▶ [Exercise] The records that follow are to be copied word for word. Pictures should be omitted.

▶ [Available data]

= = = = =

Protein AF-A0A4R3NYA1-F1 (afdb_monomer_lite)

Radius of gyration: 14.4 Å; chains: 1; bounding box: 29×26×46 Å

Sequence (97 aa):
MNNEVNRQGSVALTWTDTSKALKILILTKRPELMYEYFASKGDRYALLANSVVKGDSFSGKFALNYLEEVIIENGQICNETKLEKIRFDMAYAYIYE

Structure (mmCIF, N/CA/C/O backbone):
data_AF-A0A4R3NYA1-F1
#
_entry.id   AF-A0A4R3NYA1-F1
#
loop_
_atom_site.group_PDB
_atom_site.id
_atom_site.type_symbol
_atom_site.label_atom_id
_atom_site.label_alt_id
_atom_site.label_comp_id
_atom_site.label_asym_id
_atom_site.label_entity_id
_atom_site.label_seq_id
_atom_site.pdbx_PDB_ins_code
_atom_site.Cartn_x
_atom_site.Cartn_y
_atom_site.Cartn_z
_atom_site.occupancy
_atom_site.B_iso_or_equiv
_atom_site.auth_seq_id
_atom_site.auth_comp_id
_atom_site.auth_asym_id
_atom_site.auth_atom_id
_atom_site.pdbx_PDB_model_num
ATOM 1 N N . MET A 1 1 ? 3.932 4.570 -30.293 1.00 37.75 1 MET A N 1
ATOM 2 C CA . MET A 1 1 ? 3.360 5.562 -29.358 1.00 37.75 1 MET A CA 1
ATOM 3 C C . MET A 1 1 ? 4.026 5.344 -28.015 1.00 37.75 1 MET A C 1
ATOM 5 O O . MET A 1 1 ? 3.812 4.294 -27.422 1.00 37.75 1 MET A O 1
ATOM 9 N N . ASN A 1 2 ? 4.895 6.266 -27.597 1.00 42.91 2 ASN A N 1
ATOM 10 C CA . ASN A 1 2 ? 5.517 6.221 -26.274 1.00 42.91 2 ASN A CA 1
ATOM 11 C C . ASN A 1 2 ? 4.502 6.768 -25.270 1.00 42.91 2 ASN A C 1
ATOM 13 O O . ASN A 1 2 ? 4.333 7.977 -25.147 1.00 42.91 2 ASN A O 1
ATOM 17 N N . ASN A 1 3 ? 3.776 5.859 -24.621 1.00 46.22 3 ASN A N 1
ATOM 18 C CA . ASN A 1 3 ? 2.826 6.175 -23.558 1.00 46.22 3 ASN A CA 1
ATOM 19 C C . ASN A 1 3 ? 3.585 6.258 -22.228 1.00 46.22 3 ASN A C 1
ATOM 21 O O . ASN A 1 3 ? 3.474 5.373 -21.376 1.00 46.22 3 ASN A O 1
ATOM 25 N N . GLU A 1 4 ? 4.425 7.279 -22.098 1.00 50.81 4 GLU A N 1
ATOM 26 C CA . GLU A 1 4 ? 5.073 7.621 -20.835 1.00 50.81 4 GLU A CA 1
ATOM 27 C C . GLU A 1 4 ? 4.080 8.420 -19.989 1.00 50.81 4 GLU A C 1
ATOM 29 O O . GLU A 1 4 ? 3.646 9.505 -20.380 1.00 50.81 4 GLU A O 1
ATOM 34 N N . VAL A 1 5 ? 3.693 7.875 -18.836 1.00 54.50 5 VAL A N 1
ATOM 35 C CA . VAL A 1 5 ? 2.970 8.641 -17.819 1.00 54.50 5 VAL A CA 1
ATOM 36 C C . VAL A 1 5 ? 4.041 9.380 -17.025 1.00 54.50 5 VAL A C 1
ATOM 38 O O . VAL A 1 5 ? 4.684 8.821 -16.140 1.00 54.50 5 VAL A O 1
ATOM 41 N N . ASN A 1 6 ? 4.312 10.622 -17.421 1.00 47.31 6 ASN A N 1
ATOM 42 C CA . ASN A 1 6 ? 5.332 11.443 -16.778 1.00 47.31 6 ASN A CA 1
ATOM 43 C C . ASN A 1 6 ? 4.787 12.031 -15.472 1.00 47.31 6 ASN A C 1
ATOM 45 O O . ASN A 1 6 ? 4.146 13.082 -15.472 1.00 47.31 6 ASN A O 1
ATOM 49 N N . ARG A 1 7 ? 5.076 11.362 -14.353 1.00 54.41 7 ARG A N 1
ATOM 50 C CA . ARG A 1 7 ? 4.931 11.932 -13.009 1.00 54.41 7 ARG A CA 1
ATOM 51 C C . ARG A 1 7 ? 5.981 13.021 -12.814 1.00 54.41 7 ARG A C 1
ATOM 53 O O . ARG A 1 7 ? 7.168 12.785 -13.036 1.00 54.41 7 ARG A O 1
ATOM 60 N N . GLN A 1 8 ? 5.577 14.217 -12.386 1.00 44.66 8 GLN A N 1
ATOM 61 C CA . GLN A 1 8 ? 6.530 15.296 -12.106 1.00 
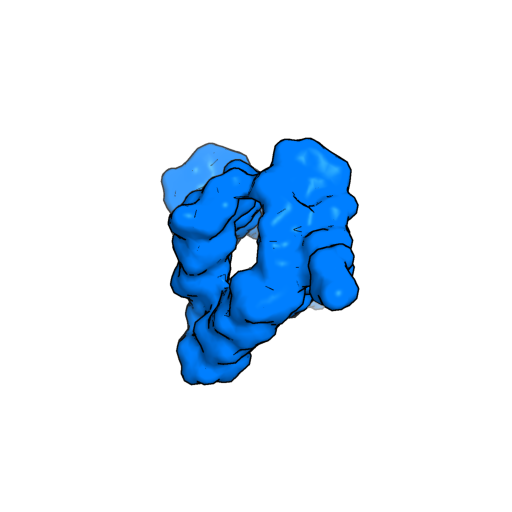44.66 8 GLN A CA 1
ATOM 62 C C . GLN A 1 8 ? 7.544 14.842 -11.035 1.00 44.66 8 GLN A C 1
ATOM 64 O O . GLN A 1 8 ? 7.192 14.623 -9.881 1.00 44.66 8 GLN A O 1
ATOM 69 N N . GLY A 1 9 ? 8.816 14.682 -11.425 1.00 51.88 9 GLY A N 1
ATOM 70 C CA . GLY A 1 9 ? 9.947 14.442 -10.513 1.00 51.88 9 GLY A CA 1
ATOM 71 C C . GLY A 1 9 ? 10.389 12.984 -10.293 1.00 51.88 9 GLY A C 1
ATOM 72 O O . GLY A 1 9 ? 11.353 12.752 -9.551 1.00 51.88 9 GLY A O 1
ATOM 73 N N . SER A 1 10 ? 9.756 12.003 -10.942 1.00 50.91 10 SER A N 1
ATOM 74 C CA . SER A 1 10 ? 10.135 10.583 -10.870 1.00 50.91 10 SER A CA 1
ATOM 75 C C . SER A 1 10 ? 10.258 9.973 -12.269 1.00 50.91 10 SER A C 1
ATOM 77 O O . SER A 1 10 ? 9.706 10.492 -13.233 1.00 50.91 10 SER A O 1
ATOM 79 N N . VAL A 1 11 ? 11.075 8.926 -12.385 1.00 62.00 11 VAL A N 1
ATOM 80 C CA . VAL A 1 11 ? 11.316 8.165 -13.621 1.00 62.00 11 VAL A CA 1
ATOM 81 C C . VAL A 1 11 ? 9.997 7.896 -14.357 1.00 62.00 11 VAL A C 1
ATOM 83 O O . VAL A 1 11 ? 9.007 7.554 -13.716 1.00 62.00 11 VAL A O 1
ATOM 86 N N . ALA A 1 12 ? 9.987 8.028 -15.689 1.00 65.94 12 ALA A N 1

= = = = =

▶ [Answer section]
Protein AF-A0A4R3NYA1-F1 (afdb_monomer_lite)

Radius of gyration: 14.4 Å; chains: 1; bounding box: 29×26×46 Å

Sequence (97 aa):
MNNEVNRQGSVALTWTDTSKALKILILTKRPELMYEYFASKGDRYALLANSVVKGDSFSGKFALNYLEEVIIENGQICNETKLEKIRFDMAYAYIYE

Structure (mmCIF, N/CA/C/O backbone):
data_AF-A0A4R3NYA1-F1
#
_entry.id   AF-A0A4R3NYA1-F1
#
loop_
_atom_site.group_PDB
_atom_site.id
_atom_site.type_symbol
_atom_site.label_atom_id
_atom_site.label_alt_id
_atom_site.label_comp_id
_atom_site.label_asym_id
_atom_site.label_entity_id
_atom_site.label_seq_id
_atom_site.pdbx_PDB_ins_code
_atom_site.Cartn_x
_atom_site.Cartn_y
_atom_site.Cartn_z
_atom_site.occupancy
_atom_site.B_iso_or_equiv
_atom_site.auth_seq_id
_atom_site.auth_comp_id
_atom_site.auth_asym_id
_atom_site.auth_atom_id
_atom_site.pdbx_PDB_model_num
ATOM 1 N N . MET A 1 1 ? 3.932 4.570 -30.293 1.00 37.75 1 MET A N 1
ATOM 2 C CA . MET A 1 1 ? 3.360 5.562 -29.358 1.00 37.75 1 MET A CA 1
ATOM 3 C C . MET A 1 1 ? 4.026 5.344 -28.015 1.00 37.75 1 MET A C 1
ATOM 5 O O . MET A 1 1 ? 3.812 4.294 -27.422 1.00 37.75 1 MET A O 1
ATOM 9 N N . ASN A 1 2 ? 4.895 6.266 -27.597 1.00 42.91 2 ASN A N 1
ATOM 10 C CA . ASN A 1 2 ? 5.517 6.221 -26.274 1.00 42.91 2 ASN A CA 1
ATOM 11 C C . ASN A 1 2 ? 4.502 6.768 -25.270 1.00 42.91 2 ASN A C 1
ATOM 13 O O . ASN A 1 2 ? 4.333 7.977 -25.147 1.00 42.91 2 ASN A O 1
ATOM 17 N N . ASN A 1 3 ? 3.776 5.859 -24.621 1.00 46.22 3 ASN A N 1
ATOM 18 C CA . ASN A 1 3 ? 2.826 6.175 -23.558 1.00 46.22 3 ASN A CA 1
ATOM 19 C C . ASN A 1 3 ? 3.585 6.258 -22.228 1.00 46.22 3 ASN A C 1
ATOM 21 O O . ASN A 1 3 ? 3.474 5.373 -21.376 1.00 46.22 3 ASN A O 1
ATOM 25 N N . GLU A 1 4 ? 4.425 7.279 -22.098 1.00 50.81 4 GLU A N 1
ATOM 26 C CA . GLU A 1 4 ? 5.073 7.621 -20.835 1.00 50.81 4 GLU A CA 1
ATOM 27 C C . GLU A 1 4 ? 4.080 8.420 -19.989 1.00 50.81 4 GLU A C 1
ATOM 29 O O . GLU A 1 4 ? 3.646 9.505 -20.380 1.00 50.81 4 GLU A O 1
ATOM 34 N N . VAL A 1 5 ? 3.693 7.875 -18.836 1.00 54.50 5 VAL A N 1
ATOM 35 C CA . VAL A 1 5 ? 2.970 8.641 -17.819 1.00 54.50 5 VAL A CA 1
ATOM 36 C C . VAL A 1 5 ? 4.041 9.380 -17.025 1.00 54.50 5 VAL A C 1
ATOM 38 O O . VAL A 1 5 ? 4.684 8.821 -16.140 1.00 54.50 5 VAL A O 1
ATOM 41 N N . ASN A 1 6 ? 4.312 10.622 -17.421 1.00 47.31 6 ASN A N 1
ATOM 42 C CA . ASN A 1 6 ? 5.332 11.443 -16.778 1.00 47.31 6 ASN A CA 1
ATOM 43 C C . ASN A 1 6 ? 4.787 12.031 -15.472 1.00 47.31 6 ASN A C 1
ATOM 45 O O . ASN A 1 6 ? 4.146 13.082 -15.472 1.00 47.31 6 ASN A O 1
ATOM 49 N N . ARG A 1 7 ? 5.076 11.362 -14.353 1.00 54.41 7 ARG A N 1
ATOM 50 C CA . ARG A 1 7 ? 4.931 11.932 -13.009 1.00 54.41 7 ARG A CA 1
ATOM 51 C C . ARG A 1 7 ? 5.981 13.021 -12.814 1.00 54.41 7 ARG A C 1
ATOM 53 O O . ARG A 1 7 ? 7.168 12.785 -13.036 1.00 54.41 7 ARG A O 1
ATOM 60 N N . GLN A 1 8 ? 5.577 14.217 -12.386 1.00 44.66 8 GLN A N 1
ATOM 61 C CA . GLN A 1 8 ? 6.530 15.296 -12.106 1.00 
44.66 8 GLN A CA 1
ATOM 62 C C . GLN A 1 8 ? 7.544 14.842 -11.035 1.00 44.66 8 GLN A C 1
ATOM 64 O O . GLN A 1 8 ? 7.192 14.623 -9.881 1.00 44.66 8 GLN A O 1
ATOM 69 N N . GLY A 1 9 ? 8.816 14.682 -11.425 1.00 51.88 9 GLY A N 1
ATOM 70 C CA . GLY A 1 9 ? 9.947 14.442 -10.513 1.00 51.88 9 GLY A CA 1
ATOM 71 C C . GLY A 1 9 ? 10.389 12.984 -10.293 1.00 51.88 9 GLY A C 1
ATOM 72 O O . GLY A 1 9 ? 11.353 12.752 -9.551 1.00 51.88 9 GLY A O 1
ATOM 73 N N . SER A 1 10 ? 9.756 12.003 -10.942 1.00 50.91 10 SER A N 1
ATOM 74 C CA . SER A 1 10 ? 10.135 10.583 -10.870 1.00 50.91 10 SER A CA 1
ATOM 75 C C . SER A 1 10 ? 10.258 9.973 -12.269 1.00 50.91 10 SER A C 1
ATOM 77 O O . SER A 1 10 ? 9.706 10.492 -13.233 1.00 50.91 10 SER A O 1
ATOM 79 N N . VAL A 1 11 ? 11.075 8.926 -12.385 1.00 62.00 11 VAL A N 1
ATOM 80 C CA . VAL A 1 11 ? 11.316 8.165 -13.621 1.00 62.00 11 VAL A CA 1
ATOM 81 C C . VAL A 1 11 ? 9.997 7.896 -14.357 1.00 62.00 11 VAL A C 1
ATOM 83 O O . VAL A 1 11 ? 9.007 7.554 -13.716 1.00 62.00 11 VAL A O 1
ATOM 86 N N . ALA A 1 12 ? 9.987 8.028 -15.689 1.00 65.94 12 ALA A N 1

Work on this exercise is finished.